For example when you want to share a website, you open up the share view and you can click on another app, for example message.

This then opens the message app and it has the link I want to share.

Under the hood, the browser app sent this data, so an intent, to the message app with the data, the URL.

This is a very basic example and of course you can send a lot more than just text.

Intents have tons of features, you will see in just a moment.

But for now, intents are simply used to pass data to other apps.

As you can see, intents are a very typical attack surface for android apps.

A malicious app could send any kind of intent to other apps.

And if the app handles the intent badly, it could lead to all kinds of security issues.

Another important android feature and threat surface to understand here, is the concept of content providers.

Apps can define content providers and it does what the name says.

They try to abstract the way how data is really stored.
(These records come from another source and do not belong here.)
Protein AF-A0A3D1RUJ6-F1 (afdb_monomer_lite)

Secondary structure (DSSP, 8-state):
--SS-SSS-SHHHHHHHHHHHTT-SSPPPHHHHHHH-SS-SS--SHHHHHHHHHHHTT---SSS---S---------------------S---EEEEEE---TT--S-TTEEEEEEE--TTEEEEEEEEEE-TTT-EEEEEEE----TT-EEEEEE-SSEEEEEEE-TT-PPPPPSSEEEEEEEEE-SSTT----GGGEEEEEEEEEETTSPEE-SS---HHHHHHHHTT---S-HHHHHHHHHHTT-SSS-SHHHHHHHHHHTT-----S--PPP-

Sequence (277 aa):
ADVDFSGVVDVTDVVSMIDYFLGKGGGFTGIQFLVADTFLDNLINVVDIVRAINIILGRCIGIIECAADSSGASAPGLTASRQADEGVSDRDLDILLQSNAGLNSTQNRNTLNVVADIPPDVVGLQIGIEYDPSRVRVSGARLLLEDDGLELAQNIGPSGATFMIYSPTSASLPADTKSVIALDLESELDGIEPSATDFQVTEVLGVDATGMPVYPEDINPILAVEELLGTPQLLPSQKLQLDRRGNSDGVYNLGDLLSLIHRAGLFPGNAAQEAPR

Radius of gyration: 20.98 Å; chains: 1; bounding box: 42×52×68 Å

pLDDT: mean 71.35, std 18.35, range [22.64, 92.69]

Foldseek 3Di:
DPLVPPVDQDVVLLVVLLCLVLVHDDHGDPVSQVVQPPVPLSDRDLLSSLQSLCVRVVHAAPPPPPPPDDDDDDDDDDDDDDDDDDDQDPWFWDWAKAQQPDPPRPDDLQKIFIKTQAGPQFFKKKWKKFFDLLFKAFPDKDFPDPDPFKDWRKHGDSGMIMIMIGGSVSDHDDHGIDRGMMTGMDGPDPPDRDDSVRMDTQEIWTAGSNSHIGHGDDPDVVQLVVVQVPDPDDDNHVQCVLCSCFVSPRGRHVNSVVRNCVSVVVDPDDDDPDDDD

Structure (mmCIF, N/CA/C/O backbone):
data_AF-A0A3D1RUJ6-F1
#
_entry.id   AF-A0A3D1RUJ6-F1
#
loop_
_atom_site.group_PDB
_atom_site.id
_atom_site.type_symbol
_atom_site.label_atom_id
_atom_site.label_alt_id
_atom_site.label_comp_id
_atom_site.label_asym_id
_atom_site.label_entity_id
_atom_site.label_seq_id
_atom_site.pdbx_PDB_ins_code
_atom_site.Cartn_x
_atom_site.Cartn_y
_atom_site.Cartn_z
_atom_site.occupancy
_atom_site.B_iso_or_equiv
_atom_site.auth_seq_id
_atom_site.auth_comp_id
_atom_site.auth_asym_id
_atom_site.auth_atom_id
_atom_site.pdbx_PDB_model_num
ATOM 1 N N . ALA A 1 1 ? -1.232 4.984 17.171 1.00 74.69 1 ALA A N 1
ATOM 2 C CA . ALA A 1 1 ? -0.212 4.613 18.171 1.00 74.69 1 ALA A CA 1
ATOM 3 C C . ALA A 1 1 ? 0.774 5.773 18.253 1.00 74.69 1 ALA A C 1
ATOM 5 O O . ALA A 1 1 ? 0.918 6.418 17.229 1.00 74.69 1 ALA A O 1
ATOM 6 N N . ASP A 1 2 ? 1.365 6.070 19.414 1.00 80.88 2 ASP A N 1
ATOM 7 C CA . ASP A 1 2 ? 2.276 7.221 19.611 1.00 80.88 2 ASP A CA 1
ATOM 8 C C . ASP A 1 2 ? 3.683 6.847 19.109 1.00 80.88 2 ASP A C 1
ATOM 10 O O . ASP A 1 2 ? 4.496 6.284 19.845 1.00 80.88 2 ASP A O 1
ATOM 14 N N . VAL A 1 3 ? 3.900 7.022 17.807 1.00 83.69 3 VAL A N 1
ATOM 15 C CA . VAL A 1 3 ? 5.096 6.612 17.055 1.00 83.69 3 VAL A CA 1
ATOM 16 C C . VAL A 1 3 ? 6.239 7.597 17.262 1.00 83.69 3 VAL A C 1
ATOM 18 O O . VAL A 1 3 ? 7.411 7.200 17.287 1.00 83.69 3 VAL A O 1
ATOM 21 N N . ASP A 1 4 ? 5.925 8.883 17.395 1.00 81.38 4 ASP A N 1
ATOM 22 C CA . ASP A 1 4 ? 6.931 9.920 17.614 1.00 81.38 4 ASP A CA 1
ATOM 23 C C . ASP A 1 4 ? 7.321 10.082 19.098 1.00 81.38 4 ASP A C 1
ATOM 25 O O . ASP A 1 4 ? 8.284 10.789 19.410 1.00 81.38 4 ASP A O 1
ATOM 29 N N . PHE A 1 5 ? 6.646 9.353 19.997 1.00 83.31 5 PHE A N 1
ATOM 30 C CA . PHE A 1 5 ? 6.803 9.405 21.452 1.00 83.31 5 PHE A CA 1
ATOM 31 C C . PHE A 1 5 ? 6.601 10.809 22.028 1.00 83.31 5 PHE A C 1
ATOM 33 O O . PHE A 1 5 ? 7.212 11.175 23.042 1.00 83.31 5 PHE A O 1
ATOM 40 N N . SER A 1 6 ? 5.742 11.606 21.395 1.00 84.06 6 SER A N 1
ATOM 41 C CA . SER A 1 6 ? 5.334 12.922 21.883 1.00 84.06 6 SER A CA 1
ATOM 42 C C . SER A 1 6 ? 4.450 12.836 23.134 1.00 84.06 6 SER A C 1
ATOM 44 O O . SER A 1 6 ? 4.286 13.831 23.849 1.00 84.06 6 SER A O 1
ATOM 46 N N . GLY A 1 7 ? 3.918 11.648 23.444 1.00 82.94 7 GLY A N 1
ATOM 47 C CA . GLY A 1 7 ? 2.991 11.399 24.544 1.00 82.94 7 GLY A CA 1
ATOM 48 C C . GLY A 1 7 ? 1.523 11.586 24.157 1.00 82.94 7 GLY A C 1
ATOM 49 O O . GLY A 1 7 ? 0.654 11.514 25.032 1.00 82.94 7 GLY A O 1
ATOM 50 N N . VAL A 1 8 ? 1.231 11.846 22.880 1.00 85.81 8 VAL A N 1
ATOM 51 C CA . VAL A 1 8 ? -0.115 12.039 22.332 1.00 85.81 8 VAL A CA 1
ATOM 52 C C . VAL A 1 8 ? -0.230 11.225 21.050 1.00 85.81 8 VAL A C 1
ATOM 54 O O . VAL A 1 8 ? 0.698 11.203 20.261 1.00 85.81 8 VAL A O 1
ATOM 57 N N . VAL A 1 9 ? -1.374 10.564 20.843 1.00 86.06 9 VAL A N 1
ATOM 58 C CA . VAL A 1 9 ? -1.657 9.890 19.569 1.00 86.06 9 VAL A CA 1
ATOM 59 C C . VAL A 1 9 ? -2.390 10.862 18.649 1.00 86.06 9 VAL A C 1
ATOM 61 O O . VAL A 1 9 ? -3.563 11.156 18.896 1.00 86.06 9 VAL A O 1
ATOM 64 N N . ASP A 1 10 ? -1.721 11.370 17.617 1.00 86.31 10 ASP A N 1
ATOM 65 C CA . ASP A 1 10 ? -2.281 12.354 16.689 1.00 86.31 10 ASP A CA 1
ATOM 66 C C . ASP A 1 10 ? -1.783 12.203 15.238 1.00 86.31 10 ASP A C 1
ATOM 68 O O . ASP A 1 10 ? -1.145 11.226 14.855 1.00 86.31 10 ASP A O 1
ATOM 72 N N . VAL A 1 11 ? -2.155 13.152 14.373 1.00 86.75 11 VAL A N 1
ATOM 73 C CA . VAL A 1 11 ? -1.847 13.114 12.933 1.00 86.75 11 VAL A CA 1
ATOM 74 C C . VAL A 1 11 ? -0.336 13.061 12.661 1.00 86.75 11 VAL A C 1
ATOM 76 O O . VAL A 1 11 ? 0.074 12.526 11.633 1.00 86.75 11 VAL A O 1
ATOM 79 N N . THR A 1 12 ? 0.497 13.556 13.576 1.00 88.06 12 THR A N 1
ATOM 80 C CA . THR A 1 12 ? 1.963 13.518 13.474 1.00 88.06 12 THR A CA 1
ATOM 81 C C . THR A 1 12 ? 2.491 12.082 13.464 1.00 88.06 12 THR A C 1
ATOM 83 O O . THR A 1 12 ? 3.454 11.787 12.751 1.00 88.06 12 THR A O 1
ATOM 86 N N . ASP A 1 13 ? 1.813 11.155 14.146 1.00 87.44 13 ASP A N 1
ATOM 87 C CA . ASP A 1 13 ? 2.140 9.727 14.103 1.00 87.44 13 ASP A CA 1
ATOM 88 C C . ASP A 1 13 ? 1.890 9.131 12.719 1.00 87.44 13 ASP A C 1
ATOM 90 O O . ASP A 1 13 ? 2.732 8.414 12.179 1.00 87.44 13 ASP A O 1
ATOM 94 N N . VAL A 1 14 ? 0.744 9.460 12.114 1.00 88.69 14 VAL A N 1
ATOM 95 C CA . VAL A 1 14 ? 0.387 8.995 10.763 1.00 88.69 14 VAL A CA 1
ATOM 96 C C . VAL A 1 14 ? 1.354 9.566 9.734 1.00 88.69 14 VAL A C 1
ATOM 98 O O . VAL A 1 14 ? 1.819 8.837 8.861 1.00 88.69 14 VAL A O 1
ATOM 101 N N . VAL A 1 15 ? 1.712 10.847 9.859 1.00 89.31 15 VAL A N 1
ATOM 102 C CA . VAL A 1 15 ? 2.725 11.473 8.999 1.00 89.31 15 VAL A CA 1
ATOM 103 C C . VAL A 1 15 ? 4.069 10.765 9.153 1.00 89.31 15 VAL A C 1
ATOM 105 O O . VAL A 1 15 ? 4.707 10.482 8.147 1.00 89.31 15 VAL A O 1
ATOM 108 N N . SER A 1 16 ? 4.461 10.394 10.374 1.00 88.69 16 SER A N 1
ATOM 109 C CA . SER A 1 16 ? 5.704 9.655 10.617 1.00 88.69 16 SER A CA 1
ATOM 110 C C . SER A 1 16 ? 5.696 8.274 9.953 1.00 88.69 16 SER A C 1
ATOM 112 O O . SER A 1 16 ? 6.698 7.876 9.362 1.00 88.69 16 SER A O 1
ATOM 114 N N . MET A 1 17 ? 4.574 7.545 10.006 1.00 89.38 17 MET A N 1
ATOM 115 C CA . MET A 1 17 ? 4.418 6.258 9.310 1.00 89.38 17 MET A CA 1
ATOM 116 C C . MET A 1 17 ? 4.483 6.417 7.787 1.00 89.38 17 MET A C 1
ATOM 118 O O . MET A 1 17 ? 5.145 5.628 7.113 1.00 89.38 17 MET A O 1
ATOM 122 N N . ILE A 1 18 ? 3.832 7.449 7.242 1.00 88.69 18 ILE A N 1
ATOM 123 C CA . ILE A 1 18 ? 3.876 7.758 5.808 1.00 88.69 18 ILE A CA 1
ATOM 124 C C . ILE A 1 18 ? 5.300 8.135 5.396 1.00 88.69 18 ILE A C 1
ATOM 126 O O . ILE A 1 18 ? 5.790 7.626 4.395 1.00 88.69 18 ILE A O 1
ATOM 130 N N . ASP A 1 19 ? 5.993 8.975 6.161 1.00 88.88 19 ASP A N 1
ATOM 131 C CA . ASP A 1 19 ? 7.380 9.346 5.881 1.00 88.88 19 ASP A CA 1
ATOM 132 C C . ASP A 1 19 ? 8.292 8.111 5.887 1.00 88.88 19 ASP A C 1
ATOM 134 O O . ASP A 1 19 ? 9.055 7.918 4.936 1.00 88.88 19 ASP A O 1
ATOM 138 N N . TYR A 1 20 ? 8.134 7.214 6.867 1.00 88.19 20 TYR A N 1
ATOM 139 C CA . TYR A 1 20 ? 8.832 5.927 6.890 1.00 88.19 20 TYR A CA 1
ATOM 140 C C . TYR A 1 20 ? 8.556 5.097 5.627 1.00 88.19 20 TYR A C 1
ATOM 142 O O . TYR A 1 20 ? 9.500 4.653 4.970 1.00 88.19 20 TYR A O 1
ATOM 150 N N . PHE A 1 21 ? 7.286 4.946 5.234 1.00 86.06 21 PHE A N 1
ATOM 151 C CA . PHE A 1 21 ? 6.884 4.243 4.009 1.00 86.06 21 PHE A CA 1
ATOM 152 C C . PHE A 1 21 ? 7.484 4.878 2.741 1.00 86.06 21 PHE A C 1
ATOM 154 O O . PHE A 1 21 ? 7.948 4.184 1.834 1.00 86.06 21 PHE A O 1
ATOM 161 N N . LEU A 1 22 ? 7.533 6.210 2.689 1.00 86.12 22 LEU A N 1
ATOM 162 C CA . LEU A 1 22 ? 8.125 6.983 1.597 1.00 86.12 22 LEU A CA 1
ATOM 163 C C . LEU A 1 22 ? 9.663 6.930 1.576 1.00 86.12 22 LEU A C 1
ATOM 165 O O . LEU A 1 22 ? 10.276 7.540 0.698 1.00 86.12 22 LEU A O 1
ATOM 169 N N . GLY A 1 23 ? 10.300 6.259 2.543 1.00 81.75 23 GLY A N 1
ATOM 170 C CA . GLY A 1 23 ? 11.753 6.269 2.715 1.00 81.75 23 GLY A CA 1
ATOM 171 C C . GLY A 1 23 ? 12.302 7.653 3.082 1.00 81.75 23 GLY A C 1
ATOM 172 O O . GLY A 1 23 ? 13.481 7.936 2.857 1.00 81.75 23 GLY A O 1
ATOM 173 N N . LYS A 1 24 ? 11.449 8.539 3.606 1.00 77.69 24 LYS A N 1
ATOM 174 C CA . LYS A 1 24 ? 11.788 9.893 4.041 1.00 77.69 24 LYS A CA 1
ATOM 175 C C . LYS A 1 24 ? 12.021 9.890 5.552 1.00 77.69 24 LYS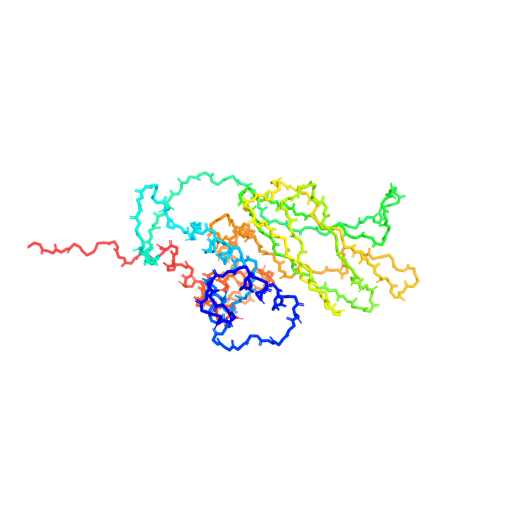 A C 1
ATOM 177 O O . LYS A 1 24 ? 11.217 9.390 6.323 1.00 77.69 24 LYS A O 1
ATOM 182 N N . GLY A 1 25 ? 13.132 10.482 5.984 1.00 67.31 25 GLY A N 1
ATOM 183 C CA . GLY A 1 25 ? 13.497 10.555 7.402 1.00 67.31 25 GLY A CA 1
ATOM 184 C C . GLY A 1 25 ? 14.462 9.456 7.856 1.00 67.31 25 GLY A C 1
ATOM 185 O O . GLY A 1 25 ? 14.859 8.575 7.095 1.00 67.31 25 GLY A O 1
ATOM 186 N N . GLY A 1 26 ? 14.923 9.562 9.105 1.00 65.06 26 GLY A N 1
ATOM 187 C CA . GLY A 1 26 ? 15.703 8.496 9.732 1.00 65.06 26 GLY A CA 1
ATOM 188 C C . GLY A 1 26 ? 14.802 7.289 9.968 1.00 65.06 26 GLY A C 1
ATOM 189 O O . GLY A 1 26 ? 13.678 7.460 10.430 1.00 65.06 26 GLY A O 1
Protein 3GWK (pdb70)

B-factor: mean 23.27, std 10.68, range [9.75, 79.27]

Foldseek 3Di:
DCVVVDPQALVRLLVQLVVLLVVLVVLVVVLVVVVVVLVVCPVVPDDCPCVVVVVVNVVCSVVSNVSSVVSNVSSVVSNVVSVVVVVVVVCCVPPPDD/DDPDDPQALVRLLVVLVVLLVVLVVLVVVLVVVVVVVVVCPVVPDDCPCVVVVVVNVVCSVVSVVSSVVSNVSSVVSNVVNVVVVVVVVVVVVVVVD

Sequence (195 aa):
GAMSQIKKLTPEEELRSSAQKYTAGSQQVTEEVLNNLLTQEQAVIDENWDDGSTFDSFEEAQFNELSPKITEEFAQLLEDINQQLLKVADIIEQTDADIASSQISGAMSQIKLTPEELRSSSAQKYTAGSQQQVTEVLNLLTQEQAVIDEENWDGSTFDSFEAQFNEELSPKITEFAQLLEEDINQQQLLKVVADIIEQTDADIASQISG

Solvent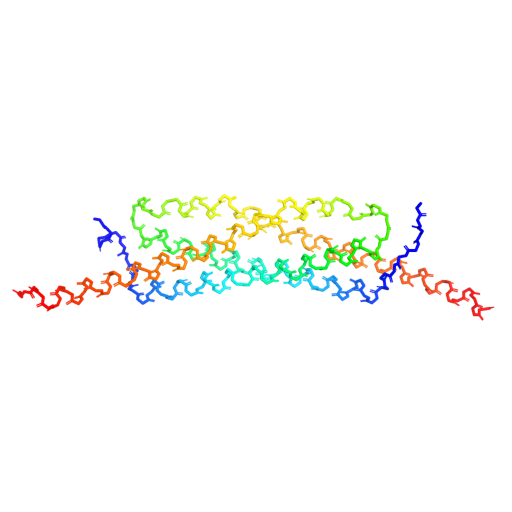-accessible surface area: 11281 Å² total; per-residue (Å²): 80,53,105,90,54,18,89,16,69,19,112,84,0,50,64,6,0,108,73,0,20,36,2,9,99,64,1,55,117,14,12,83,76,0,68,117,18,28,44,59,7,87,121,41,19,63,54,80,90,24,74,73,34,69,61,78,4,92,136,14,24,82,82,1,76,74,0,8,121,3,0,45,57,0,8,66,61,0,63,118,33,0,82,117,17,79,100,36,77,50,55,94,85,96,129,119,118,136,149,96,109,109,56,113,16,67,11,139,86,0,68,48,6,0,122,76,0,48,61,5,12,112,50,1,55,84,6,16,88,82,0,68,118,8,18,56,55,1,75,124,42,24,71,51,80,96,17,71,67,37,62,58,67,5,86,136,10,26,70,76,0,79,83,0,7,102,5,0,47,50,0,12,91,65,0,74,124,19,0,87,115,22,80,108,63,68,55,79,104,63,73,134,144,100,114

Structure (mmCIF, N/CA/C/O backbone):
data_3GWK
#
_entry.id   3GWK
#
_cell.length_a   76.580
_cell.length_b   76.580
_cell.length_c   149.740
_cell.angle_alpha   90.00
_cell.angle_beta   90.00
_cell.angle_gamma   120.00
#
_symmetry.space_group_name_H-M   'P 65 2 2'
#
loop_
_entity.id
_entity.type
_entity.pdbx_description
1 polymer 'Putative uncharacterized protein SAG1039'
2 non-polymer 'SULFATE ION'
3 water water
#
loop_
_atom_site.group_PDB
_atom_site.id
_atom_site.type_symbol
_atom_site.label_atom_id
_atom_site.label_alt_id
_atom_site.label_comp_id
_atom_site.label_asym_id
_atom_site.label_entity_id
_atom_site.label_seq_id
_atom_site.pdbx_PDB_ins_code
_atom_site.Cartn_x
_atom_site.Cartn_y
_atom_site.Cartn_z
_atom_site.occupancy
_atom_site.B_iso_or_equiv
_atom_site.auth_seq_id
_atom_site.auth_comp_id
_atom_site.auth_asym_id
_atom_site.auth_atom_id
_atom_site.pdbx_PDB_model_num
ATOM 1 N N . GLY A 1 1 ? -14.242 -11.316 19.106 1.00 21.17 0 GLY C N 1
ATOM 2 C CA . GLY A 1 1 ? -13.360 -12.452 19.631 1.00 17.97 0 GLY C CA 1
ATOM 3 C C . GLY A 1 1 ? -12.997 -13.366 18.484 1.00 20.08 0 GLY C C 1
ATOM 4 O O . GLY A 1 1 ? -13.018 -12.954 17.327 1.00 18.07 0 GLY C O 1
ATOM 10 N N . ALA A 1 2 ? -12.602 -14.598 18.803 1.00 16.71 1 ALA C N 1
ATOM 11 C CA . ALA A 1 2 ? -12.048 -15.501 17.800 1.00 16.31 1 ALA C CA 1
ATOM 12 C C . ALA A 1 2 ? -12.969 -15.690 16.588 1.00 14.24 1 ALA C C 1
ATOM 13 O O . ALA A 1 2 ? -12.464 -15.816 15.481 1.00 16.17 1 ALA C O 1
ATOM 20 N N . MET A 1 3 ? -14.295 -15.776 16.777 1.00 14.25 2 MET C N 1
ATOM 21 C CA . MET A 1 3 ? -15.165 -16.036 15.608 1.00 16.11 2 MET C CA 1
ATOM 22 C C . MET A 1 3 ? -15.073 -14.932 14.567 1.00 15.19 2 MET C C 1
ATOM 23 O O . MET A 1 3 ? -15.247 -15.154 13.368 1.00 16.39 2 MET C O 1
ATOM 37 N N . SER A 1 4 ? -14.804 -13.728 15.057 1.00 14.54 3 SER C N 1
ATOM 38 C CA . SER A 1 4 ? -14.617 -12.556 14.211 1.00 17.78 3 SER C CA 1
ATOM 39 C C . SER A 1 4 ? -13.185 -12.410 13.659 1.00 18.22 3 SER C C 1
ATOM 40 O O . SER A 1 4 ? -12.966 -11.995 12.499 1.00 21.41 3 SER C O 1
ATOM 48 N N . GLN A 1 5 ? -12.237 -12.772 14.491 1.00 17.29 4 GLN C N 1
ATOM 49 C CA . GLN A 1 5 ? -10.825 -12.552 14.195 1.00 17.95 4 GLN C CA 1
ATOM 50 C C . GLN A 1 5 ? -10.208 -13.622 13.322 1.00 15.16 4 GLN C C 1
ATOM 51 O O . GLN A 1 5 ? -9.228 -13.322 12.631 1.00 17.51 4 GLN C O 1
ATOM 65 N N . ILE A 1 6 ? -10.752 -14.844 13.331 1.00 15.74 5 ILE C N 1
ATOM 66 C CA . ILE A 1 6 ? -10.159 -15.960 12.567 1.00 15.58 5 ILE C CA 1
ATOM 67 C C . ILE A 1 6 ? -10.802 -16.028 11.194 1.00 16.24 5 ILE C C 1
ATOM 68 O O . ILE A 1 6 ? -12.053 -16.185 11.102 1.00 18.33 5 ILE C O 1
ATOM 84 N N . LYS A 1 7 ? -10.016 -15.896 10.139 1.00 16.04 6 LYS C N 1
ATOM 85 C CA A LYS A 1 7 ? -10.553 -15.994 8.787 0.54 17.59 6 LYS C CA 1
ATOM 86 C CA B LYS A 1 7 ? -10.532 -15.952 8.787 0.46 17.66 6 LYS C CA 1
ATOM 87 C C . LYS A 1 7 ? -10.372 -17.346 8.143 1.00 19.15 6 LYS C C 1
ATOM 88 O O . LYS A 1 7 ? -11.039 -17.647 7.167 1.00 24.16 6 LYS C O 1
ATOM 123 N N . LEU A 1 8 ? -9.472 -18.164 8.670 1.00 17.89 7 LEU C N 1
ATOM 124 C CA . LEU A 1 8 ? -9.262 -19.521 8.165 1.00 16.47 7 LEU C CA 1
ATOM 125 C C . LEU A 1 8 ? -10.467 -20.387 8.531 1.00 14.74 7 LEU C C 1
ATOM 126 O O . LEU A 1 8 ? -10.929 -20.368 9.664 1.00 16.67 7 LEU C O 1
ATOM 142 N N . THR A 1 9 ? -10.988 -21.139 7.577 1.00 16.04 8 THR C N 1
ATOM 143 C CA . THR A 1 9 ? -12.018 -22.107 7.821 1.00 15.89 8 THR C CA 1
ATOM 144 C C . THR A 1 9 ? -11.512 -23.316 8.630 1.00 14.34 8 THR C C 1
ATOM 145 O O . THR A 1 9 ? -10.315 -23.537 8.678 1.00 13.17 8 THR C O 1
ATOM 156 N N . PRO A 1 10 ? -12.417 -24.130 9.218 1.00 12.64 9 PRO C N 1
ATOM 157 C CA . PRO A 1 10 ? -11.919 -25.364 9.850 1.00 13.30 9 PRO C CA 1
ATOM 158 C C . PRO A 1 10 ? -11.047 -26.222 8.971 1.00 12.11 9 PRO C C 1
ATOM 159 O O . PRO A 1 10 ? -10.023 -26.775 9.366 1.00 12.60 9 PRO C O 1
ATOM 170 N N . GLU A 1 11 ? -11.446 -26.332 7.715 1.00 13.09 10 GLU C N 1
ATOM 171 C CA A GLU A 1 11 ? -10.669 -27.182 6.811 0.47 14.21 10 GLU C CA 1
ATOM 172 C CA B GLU A 1 11 ? -10.692 -27.142 6.762 0.53 14.27 10 GLU C CA 1
ATOM 173 C C . GLU A 1 11 ? -9.278 -26.563 6.499 1.00 11.95 10 GLU C C 1
ATOM 174 O O . GLU A 1 11 ? -8.291 -27.294 6.406 1.00 12.61 10 GLU C O 1
ATOM 195 N N . GLU A 1 12 ? -9.228 -25.245 6.391 1.00 14.06 11 GLU C N 1
ATOM 196 C CA . GLU A 1 12 ? -7.948 -24.607 6.219 1.00 13.15 11 GLU C CA 1
ATOM 197 C C . GLU A 1 12 ? -7.071 -24.764 7.446 1.00 12.84 11 GLU C C 1
ATOM 198 O O . GLU A 1 12 ? -5.875 -25.001 7.342 1.00 12.75 11 GLU C O 1
ATOM 210 N N . LEU A 1 13 ? -7.664 -24.623 8.645 1.00 12.21 12 LEU C N 1
ATOM 211 C CA . LEU A 1 13 ? -6.937 -24.805 9.873 1.00 12.55 12 LEU C CA 1
ATOM 212 C C . LEU A 1 13 ? -6.349 -26.244 9.929 1.00 10.90 12 LEU C C 1
ATOM 213 O O . LEU A 1 13 ? -5.212 -26.437 10.299 1.00 11.86 12 LEU C O 1
ATOM 229 N N . ARG A 1 14 ? -7.128 -27.255 9.526 1.00 11.28 13 ARG C N 1
ATOM 230 C CA . ARG A 1 14 ? -6.683 -28.633 9.524 1.00 10.87 13 ARG C CA 1
ATOM 231 C C . ARG A 1 14 ? -5.569 -28.870 8.517 1.00 10.90 13 ARG C C 1
ATOM 232 O O . ARG A 1 14 ? -4.601 -29.573 8.783 1.00 11.11 13 ARG C O 1
ATOM 253 N N . SER A 1 15 ? -5.666 -28.215 7.355 1.00 11.98 14 SER C N 1
ATOM 254 C CA . SER A 1 15 ? -4.619 -28.408 6.349 1.00 13.65 14 SER C CA 1
ATOM 255 C C . SER A 1 15 ? -3.295 -27.764 6.837 1.00 11.54 14 SER C C 1
ATOM 256 O O . SER A 1 15 ? -2.210 -28.333 6.693 1.00 12.65 14 SER C O 1
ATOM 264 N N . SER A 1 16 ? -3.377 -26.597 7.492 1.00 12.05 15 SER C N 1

So if you have your nodes stored in an SQL database, you could create a content provider to access the nodes instead.

Then no SQL queries are needed, and you can just use a URI like this.

So now that your app stores notes and has a content provider for them, your app could expose this content provider to allow other apps to access those notes.

But of course it's a bad idea to just have the content provider publicly accessible.

It would be much better if another app has to request access, and then the user has to confirm this first.

An external app could ask your app, can I get access to the nodes?

You display a dialogue to the user, and if the user hits OK, you send back an intent with the flag, flag grant read uri permission.

Adding this flag to the intent you sent back to the requesting app, grants the other app to access the content via the notes URL.

So you shared the content provider with another app.

In this case the Snapseed app has read and write permissions to external storage.

And by requesting these permissions, the app will actually get access to the hidden, or rather internal content provider for files on the external storage.

The URL for that looks for example like this.

Snapseed can now use this content provider to access files on the external storage.

And it's important to note that our attacker app does not have these permissions.

Ok, now that we have all the 3 concepts we need, we can now come back to the vulnerability Sergey found.

In the meantime he has written up his malicious attack app, so let's check out his code.

When the malicious app starts, he creates a new intent object, and sets various values.

Important is only the set class name and this put extra.

With set class name you can specify exactly the receiver of the intent.

In this case it's the SnapseedAppBundle as well as the VulnerableActivity class.

When he now starts this activity, he sends this intent, it will launch the main activity from Snapseed with this extra streamdata.

Here the main activity now tries to access this streamdata and cast it to an android.net URI.

But the intent did not contain a URI, It's this wow string.

So this triggers the required class cast exception, which causes this alert dialog to be created.

So now the app has the dialog, there is the ok button to confirm you read the error.

And now we know what this button does from the onclick handler.

It returns a result back to the app with setResult.

It sets the result value to 0, probably to tell the other app that it didn't work.

But additionally it also adds the original intent that was sent to the app from Sergey.

Probably to give the receiving app a bit of context.

We know how android passes data between apps, so of course this result is sent back as an intent to the malicious app.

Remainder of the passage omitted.